## Aim of the exercise:
Using the listing below, set down each line from the line containing "ATOM 154 C CA" through the line containing "ATOM 170 C C", both ends included, exactly and with nothing added.

━━━━━━━━━━

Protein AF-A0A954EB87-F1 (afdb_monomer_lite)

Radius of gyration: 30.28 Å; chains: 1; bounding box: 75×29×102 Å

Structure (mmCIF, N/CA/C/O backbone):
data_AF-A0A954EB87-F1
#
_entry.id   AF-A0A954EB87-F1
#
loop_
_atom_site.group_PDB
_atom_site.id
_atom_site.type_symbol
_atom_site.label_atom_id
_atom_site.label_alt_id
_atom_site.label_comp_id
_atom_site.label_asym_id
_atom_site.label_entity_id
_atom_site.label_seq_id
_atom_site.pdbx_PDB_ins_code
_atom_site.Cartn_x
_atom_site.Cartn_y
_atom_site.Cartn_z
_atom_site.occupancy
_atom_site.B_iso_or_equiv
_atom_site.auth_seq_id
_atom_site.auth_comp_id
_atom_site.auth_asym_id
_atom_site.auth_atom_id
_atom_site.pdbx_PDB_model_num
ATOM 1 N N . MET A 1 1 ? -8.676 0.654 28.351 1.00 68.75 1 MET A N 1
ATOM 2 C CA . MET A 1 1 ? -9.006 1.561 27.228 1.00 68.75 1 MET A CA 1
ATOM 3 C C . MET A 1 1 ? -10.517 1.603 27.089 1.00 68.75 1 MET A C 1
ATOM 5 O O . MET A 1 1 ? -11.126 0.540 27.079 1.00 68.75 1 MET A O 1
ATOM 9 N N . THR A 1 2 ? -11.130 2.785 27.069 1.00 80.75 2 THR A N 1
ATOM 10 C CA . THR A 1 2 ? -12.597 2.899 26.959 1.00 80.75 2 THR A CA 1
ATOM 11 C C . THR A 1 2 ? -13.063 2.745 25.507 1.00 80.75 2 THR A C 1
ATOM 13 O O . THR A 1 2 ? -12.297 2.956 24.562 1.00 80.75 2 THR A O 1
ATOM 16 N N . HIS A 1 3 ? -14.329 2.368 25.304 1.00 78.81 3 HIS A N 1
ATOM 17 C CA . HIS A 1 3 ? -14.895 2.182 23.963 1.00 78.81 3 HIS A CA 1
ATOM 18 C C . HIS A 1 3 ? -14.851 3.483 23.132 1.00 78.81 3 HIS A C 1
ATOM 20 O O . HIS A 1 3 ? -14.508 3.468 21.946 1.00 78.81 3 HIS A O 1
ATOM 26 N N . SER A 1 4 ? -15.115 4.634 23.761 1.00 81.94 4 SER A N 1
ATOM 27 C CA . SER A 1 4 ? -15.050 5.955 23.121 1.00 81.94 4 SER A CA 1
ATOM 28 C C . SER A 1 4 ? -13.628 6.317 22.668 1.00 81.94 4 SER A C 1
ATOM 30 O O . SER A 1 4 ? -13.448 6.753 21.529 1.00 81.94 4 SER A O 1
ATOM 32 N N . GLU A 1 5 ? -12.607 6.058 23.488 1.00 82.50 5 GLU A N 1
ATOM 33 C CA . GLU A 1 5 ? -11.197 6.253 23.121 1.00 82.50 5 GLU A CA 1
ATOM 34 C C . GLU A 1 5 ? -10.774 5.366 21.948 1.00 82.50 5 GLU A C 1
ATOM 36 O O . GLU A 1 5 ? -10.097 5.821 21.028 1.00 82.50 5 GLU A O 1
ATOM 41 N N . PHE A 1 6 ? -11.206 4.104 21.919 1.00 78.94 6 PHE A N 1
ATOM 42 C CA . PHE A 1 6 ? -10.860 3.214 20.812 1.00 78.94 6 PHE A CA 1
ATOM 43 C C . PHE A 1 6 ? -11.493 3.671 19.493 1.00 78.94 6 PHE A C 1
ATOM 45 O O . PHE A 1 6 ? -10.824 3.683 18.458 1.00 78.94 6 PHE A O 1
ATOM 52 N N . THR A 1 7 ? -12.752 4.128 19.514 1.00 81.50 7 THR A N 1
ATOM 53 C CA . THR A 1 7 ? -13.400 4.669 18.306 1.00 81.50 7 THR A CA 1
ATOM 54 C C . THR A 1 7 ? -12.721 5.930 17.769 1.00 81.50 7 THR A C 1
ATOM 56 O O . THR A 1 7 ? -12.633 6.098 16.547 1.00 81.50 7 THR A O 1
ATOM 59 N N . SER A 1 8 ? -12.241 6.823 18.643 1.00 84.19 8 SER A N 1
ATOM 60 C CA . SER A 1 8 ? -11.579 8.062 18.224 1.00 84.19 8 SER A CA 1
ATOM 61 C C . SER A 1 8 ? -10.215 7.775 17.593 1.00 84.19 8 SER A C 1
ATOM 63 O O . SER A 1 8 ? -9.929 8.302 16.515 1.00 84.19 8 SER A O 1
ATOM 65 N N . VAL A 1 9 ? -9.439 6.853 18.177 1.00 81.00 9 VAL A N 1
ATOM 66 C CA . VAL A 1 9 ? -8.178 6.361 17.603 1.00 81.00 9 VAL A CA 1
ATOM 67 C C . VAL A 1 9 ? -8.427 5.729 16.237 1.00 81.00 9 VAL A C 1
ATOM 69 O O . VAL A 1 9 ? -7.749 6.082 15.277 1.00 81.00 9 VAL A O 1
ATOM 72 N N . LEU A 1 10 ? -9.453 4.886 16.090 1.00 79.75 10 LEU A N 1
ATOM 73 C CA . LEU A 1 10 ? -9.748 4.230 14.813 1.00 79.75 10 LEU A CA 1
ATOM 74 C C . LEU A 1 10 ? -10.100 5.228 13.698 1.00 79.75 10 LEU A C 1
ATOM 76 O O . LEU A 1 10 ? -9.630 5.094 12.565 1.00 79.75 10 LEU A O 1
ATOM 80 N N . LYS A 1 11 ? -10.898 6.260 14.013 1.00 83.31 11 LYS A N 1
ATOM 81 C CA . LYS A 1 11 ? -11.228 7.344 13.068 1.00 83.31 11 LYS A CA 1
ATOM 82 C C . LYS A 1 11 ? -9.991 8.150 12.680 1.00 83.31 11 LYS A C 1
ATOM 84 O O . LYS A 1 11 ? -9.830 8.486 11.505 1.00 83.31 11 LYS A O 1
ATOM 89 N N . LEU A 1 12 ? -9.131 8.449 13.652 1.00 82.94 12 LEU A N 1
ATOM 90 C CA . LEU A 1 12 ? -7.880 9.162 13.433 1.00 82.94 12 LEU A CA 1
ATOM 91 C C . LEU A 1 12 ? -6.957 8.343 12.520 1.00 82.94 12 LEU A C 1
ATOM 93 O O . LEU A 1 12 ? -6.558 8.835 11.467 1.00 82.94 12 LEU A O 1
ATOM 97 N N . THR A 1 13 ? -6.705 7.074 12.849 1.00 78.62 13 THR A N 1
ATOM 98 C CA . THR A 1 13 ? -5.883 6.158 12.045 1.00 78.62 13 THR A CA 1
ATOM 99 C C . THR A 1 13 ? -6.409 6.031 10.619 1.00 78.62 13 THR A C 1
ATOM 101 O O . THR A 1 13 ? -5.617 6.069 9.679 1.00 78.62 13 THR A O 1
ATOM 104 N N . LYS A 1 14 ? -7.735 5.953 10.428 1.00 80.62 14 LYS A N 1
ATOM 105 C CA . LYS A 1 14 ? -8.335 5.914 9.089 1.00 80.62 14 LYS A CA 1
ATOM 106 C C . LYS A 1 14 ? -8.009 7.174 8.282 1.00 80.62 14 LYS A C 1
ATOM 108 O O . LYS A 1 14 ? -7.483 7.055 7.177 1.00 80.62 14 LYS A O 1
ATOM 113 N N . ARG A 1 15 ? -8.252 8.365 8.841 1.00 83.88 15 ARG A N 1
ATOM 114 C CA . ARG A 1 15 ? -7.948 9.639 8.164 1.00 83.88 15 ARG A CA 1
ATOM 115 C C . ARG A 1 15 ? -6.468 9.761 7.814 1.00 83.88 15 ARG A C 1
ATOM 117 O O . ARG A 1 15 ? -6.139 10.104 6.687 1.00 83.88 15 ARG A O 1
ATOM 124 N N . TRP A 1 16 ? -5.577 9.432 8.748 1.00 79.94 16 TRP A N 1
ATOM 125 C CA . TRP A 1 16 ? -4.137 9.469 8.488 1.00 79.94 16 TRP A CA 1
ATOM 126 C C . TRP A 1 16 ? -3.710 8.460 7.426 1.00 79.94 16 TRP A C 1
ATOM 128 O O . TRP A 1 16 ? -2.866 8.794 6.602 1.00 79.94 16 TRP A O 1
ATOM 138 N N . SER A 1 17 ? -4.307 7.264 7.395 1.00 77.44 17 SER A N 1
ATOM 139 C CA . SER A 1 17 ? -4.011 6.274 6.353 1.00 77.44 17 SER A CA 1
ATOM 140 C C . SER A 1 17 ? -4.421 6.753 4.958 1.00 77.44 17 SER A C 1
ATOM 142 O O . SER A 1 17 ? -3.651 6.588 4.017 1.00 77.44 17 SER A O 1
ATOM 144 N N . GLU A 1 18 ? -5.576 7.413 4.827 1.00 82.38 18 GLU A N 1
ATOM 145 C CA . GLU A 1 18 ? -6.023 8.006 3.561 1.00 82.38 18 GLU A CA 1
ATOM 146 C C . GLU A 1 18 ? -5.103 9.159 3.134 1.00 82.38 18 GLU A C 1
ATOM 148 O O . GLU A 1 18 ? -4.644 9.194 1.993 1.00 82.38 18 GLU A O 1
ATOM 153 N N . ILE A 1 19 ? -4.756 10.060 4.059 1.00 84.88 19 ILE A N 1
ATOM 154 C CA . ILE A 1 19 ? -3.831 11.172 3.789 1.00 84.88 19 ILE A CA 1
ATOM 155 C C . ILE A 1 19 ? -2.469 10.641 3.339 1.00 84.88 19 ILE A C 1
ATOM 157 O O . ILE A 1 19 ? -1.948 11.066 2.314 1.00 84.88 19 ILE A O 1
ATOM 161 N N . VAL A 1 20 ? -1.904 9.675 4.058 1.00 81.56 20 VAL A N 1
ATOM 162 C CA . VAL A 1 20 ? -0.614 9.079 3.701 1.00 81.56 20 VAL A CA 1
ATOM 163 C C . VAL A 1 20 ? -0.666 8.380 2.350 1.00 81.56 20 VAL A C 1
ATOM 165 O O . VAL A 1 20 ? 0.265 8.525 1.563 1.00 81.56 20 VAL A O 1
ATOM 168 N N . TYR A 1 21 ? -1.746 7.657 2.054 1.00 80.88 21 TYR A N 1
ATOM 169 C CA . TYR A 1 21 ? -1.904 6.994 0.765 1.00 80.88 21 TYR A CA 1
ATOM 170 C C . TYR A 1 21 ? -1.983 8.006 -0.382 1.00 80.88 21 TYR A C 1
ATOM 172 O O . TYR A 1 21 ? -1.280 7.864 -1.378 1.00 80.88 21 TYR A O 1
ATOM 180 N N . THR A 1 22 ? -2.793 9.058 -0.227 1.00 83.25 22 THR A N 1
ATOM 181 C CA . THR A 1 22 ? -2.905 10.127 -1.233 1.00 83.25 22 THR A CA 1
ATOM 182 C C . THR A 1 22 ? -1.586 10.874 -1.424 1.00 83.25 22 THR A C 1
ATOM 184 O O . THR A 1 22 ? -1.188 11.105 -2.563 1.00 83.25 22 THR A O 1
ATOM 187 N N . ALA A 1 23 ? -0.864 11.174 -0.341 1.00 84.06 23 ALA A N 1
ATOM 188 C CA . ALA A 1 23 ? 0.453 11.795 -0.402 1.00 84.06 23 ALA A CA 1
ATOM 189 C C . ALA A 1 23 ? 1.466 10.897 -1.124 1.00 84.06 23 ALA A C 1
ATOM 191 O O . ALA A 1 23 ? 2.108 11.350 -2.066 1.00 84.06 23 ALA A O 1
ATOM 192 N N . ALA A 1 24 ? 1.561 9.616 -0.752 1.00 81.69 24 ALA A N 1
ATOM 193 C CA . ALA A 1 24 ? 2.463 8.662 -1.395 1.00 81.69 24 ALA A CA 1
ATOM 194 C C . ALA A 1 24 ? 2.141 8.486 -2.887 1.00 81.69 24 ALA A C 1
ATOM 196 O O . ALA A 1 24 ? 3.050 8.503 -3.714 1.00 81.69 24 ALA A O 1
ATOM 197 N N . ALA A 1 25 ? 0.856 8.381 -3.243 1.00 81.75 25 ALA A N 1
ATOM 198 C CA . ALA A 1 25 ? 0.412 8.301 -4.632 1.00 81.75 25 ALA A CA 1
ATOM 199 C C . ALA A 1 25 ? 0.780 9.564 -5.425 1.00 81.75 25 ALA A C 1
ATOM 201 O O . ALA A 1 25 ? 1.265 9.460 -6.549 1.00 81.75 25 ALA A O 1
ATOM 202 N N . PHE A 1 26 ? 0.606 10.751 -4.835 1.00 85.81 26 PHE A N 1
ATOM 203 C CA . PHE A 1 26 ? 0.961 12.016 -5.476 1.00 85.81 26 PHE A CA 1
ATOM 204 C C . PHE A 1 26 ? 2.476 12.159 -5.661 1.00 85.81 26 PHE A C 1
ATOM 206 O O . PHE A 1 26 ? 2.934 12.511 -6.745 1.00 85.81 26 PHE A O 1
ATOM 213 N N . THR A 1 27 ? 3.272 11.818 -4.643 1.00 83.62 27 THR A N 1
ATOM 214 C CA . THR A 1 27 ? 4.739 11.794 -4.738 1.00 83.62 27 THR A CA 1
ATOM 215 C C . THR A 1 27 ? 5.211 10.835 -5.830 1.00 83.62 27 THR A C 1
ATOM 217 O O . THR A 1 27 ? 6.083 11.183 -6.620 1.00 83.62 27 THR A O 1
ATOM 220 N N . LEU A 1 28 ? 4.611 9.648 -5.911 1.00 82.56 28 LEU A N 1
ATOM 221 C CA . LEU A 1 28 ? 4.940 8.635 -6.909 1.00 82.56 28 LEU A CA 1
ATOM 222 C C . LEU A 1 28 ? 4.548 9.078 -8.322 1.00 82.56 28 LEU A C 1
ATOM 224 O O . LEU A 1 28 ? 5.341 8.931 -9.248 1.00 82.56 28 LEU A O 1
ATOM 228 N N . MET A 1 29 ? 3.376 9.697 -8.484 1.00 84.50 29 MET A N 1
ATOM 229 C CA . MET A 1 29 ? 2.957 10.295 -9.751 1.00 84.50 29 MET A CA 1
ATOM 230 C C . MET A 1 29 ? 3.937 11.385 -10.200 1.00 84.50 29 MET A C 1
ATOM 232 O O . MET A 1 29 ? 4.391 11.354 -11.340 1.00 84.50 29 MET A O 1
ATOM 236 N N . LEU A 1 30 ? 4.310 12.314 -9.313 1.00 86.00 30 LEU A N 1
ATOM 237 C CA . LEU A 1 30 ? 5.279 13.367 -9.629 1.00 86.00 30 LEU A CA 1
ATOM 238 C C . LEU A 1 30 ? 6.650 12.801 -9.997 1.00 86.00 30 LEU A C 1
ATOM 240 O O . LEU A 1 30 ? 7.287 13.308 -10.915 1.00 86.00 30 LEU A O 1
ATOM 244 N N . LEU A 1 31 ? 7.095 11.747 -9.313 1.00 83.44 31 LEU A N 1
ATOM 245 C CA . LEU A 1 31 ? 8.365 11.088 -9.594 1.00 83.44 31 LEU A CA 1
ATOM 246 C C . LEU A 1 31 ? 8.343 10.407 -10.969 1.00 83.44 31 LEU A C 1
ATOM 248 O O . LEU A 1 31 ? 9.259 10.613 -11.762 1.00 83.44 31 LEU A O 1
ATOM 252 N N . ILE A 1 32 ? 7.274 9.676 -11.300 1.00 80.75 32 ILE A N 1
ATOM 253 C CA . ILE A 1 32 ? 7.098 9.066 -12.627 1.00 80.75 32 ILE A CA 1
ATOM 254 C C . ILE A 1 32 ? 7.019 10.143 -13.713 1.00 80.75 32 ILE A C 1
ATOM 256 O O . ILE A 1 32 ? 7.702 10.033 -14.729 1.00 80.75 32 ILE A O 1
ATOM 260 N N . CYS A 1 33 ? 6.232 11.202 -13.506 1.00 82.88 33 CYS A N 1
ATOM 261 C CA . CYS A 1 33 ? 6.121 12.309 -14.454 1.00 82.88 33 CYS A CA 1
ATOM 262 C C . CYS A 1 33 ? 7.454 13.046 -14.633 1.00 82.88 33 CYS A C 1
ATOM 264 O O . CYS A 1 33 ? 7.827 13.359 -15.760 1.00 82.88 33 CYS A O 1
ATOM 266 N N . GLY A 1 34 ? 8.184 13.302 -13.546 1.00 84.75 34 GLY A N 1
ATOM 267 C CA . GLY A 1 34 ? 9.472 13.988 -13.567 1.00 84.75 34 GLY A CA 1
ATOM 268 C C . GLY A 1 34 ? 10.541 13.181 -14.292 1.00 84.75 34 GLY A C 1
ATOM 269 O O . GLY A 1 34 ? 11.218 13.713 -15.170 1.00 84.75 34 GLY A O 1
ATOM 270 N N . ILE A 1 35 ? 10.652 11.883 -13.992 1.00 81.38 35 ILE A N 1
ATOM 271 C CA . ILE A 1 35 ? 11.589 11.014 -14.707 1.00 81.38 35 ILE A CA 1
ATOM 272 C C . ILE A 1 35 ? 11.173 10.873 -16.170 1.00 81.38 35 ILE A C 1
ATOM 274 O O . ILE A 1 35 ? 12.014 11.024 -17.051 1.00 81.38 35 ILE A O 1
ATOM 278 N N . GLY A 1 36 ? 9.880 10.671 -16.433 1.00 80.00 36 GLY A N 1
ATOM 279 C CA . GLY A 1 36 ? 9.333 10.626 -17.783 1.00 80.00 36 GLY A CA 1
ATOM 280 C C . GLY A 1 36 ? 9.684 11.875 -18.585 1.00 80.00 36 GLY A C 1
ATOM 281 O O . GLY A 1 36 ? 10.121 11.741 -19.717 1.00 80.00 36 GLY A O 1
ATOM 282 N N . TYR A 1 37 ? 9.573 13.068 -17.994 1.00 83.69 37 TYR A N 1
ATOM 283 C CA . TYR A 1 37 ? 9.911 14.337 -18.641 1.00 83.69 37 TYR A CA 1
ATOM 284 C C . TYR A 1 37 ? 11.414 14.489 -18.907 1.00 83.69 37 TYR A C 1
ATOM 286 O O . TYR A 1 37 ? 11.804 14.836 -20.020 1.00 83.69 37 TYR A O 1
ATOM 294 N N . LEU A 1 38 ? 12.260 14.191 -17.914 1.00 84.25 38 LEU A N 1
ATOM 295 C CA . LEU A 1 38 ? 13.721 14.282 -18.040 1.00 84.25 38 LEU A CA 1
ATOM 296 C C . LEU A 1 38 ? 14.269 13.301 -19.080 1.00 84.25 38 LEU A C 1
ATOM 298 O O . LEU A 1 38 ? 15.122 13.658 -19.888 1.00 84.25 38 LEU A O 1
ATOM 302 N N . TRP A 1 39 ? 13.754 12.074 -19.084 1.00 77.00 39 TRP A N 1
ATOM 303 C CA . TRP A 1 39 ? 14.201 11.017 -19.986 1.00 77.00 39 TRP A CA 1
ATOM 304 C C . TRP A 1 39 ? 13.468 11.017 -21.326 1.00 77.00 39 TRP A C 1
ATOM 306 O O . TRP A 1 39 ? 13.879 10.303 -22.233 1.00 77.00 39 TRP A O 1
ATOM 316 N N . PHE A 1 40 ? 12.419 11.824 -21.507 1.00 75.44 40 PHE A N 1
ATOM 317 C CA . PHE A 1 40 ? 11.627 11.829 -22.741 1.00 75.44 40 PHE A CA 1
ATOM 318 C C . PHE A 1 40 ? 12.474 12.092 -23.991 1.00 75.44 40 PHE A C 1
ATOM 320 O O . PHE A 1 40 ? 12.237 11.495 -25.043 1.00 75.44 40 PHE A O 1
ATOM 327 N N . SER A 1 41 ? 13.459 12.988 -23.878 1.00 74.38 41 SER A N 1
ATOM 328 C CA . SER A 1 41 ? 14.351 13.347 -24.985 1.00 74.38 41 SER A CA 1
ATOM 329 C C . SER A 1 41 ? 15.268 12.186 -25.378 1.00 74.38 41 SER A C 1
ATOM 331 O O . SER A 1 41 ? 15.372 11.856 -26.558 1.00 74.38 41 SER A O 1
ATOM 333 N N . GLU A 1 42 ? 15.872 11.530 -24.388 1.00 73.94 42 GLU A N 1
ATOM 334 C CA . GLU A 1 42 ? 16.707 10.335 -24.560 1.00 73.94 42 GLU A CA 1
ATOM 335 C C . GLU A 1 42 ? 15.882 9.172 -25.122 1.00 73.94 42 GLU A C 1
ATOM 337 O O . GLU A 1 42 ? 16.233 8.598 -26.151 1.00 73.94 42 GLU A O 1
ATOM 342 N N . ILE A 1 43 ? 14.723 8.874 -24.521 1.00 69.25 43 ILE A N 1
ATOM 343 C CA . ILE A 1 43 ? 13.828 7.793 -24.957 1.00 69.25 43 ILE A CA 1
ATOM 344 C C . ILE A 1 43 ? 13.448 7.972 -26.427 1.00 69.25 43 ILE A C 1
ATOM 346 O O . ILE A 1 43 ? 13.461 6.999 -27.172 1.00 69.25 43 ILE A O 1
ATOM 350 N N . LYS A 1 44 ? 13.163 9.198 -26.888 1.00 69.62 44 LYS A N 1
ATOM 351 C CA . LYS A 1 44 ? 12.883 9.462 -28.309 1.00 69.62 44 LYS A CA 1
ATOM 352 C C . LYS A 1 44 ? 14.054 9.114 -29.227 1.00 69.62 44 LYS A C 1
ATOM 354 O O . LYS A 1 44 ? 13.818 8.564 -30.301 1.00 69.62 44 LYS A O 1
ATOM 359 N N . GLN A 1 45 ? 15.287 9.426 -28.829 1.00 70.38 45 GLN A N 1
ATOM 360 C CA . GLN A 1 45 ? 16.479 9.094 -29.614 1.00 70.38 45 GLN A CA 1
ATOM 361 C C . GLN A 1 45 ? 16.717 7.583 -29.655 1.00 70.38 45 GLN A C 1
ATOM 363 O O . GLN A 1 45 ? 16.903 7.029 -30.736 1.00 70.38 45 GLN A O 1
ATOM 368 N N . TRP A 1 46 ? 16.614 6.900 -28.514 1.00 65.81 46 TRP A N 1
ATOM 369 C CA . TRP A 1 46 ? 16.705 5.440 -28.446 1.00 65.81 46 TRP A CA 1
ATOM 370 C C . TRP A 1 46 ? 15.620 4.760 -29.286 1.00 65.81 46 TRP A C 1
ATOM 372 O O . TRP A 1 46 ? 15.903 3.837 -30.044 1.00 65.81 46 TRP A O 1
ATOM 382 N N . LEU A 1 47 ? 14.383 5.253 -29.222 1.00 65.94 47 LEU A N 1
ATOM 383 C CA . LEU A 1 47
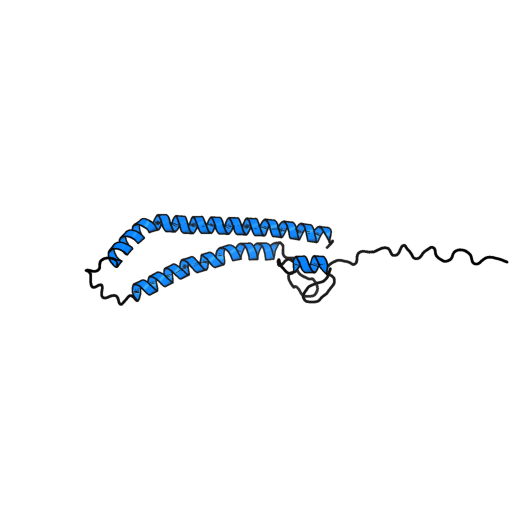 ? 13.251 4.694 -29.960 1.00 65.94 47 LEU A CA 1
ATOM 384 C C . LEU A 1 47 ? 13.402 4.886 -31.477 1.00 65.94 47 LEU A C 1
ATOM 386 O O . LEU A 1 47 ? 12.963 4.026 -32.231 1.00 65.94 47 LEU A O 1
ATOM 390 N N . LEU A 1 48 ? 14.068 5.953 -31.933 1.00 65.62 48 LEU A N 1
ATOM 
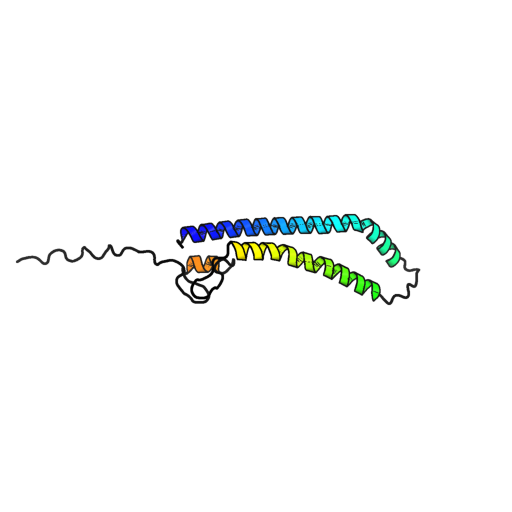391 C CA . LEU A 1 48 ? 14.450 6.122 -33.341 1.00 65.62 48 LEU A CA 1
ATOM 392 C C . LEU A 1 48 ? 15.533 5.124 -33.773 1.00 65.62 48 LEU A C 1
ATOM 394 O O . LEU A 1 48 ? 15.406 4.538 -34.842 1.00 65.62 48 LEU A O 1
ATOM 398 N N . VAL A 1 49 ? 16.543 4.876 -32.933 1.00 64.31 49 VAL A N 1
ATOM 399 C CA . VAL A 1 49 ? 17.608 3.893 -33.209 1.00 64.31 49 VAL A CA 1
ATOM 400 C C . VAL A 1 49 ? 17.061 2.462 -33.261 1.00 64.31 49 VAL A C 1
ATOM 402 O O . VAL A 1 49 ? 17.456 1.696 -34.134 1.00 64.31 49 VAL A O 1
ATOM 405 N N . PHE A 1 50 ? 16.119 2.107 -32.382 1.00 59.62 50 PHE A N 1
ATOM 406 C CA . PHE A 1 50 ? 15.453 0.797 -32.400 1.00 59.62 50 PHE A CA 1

━━━━━━━━━━

## Exercise result:
ATOM 154 C CA . ILE A 1 19 ? -3.831 11.172 3.789 1.00 84.88 19 ILE A CA 1
ATOM 155 C C . ILE A 1 19 ? -2.469 10.641 3.339 1.00 84.88 19 ILE A C 1
ATOM 157 O O . ILE A 1 19 ? -1.948 11.066 2.314 1.00 84.88 19 ILE A O 1
ATOM 161 N N . VAL A 1 20 ? -1.904 9.675 4.058 1.00 81.56 20 VAL A N 1
ATOM 162 C CA . VAL A 1 20 ? -0.614 9.079 3.701 1.00 81.56 20 VAL A CA 1
ATOM 163 C C . VAL A 1 20 ? -0.666 8.380 2.350 1.00 81.56 20 VAL A C 1
ATOM 165 O O . VAL A 1 20 ? 0.265 8.525 1.563 1.00 81.56 20 VAL A O 1
ATOM 168 N N . TYR A 1 21 ? -1.746 7.657 2.054 1.00 80.88 21 TYR A N 1
ATOM 169 C CA . TYR A 1 21 ? -1.904 6.994 0.765 1.00 80.88 21 TYR A CA 1
ATOM 170 C C . TYR A 1 21 ? -1.983 8.006 -0.382 1.00 80.88 21 TYR A C 1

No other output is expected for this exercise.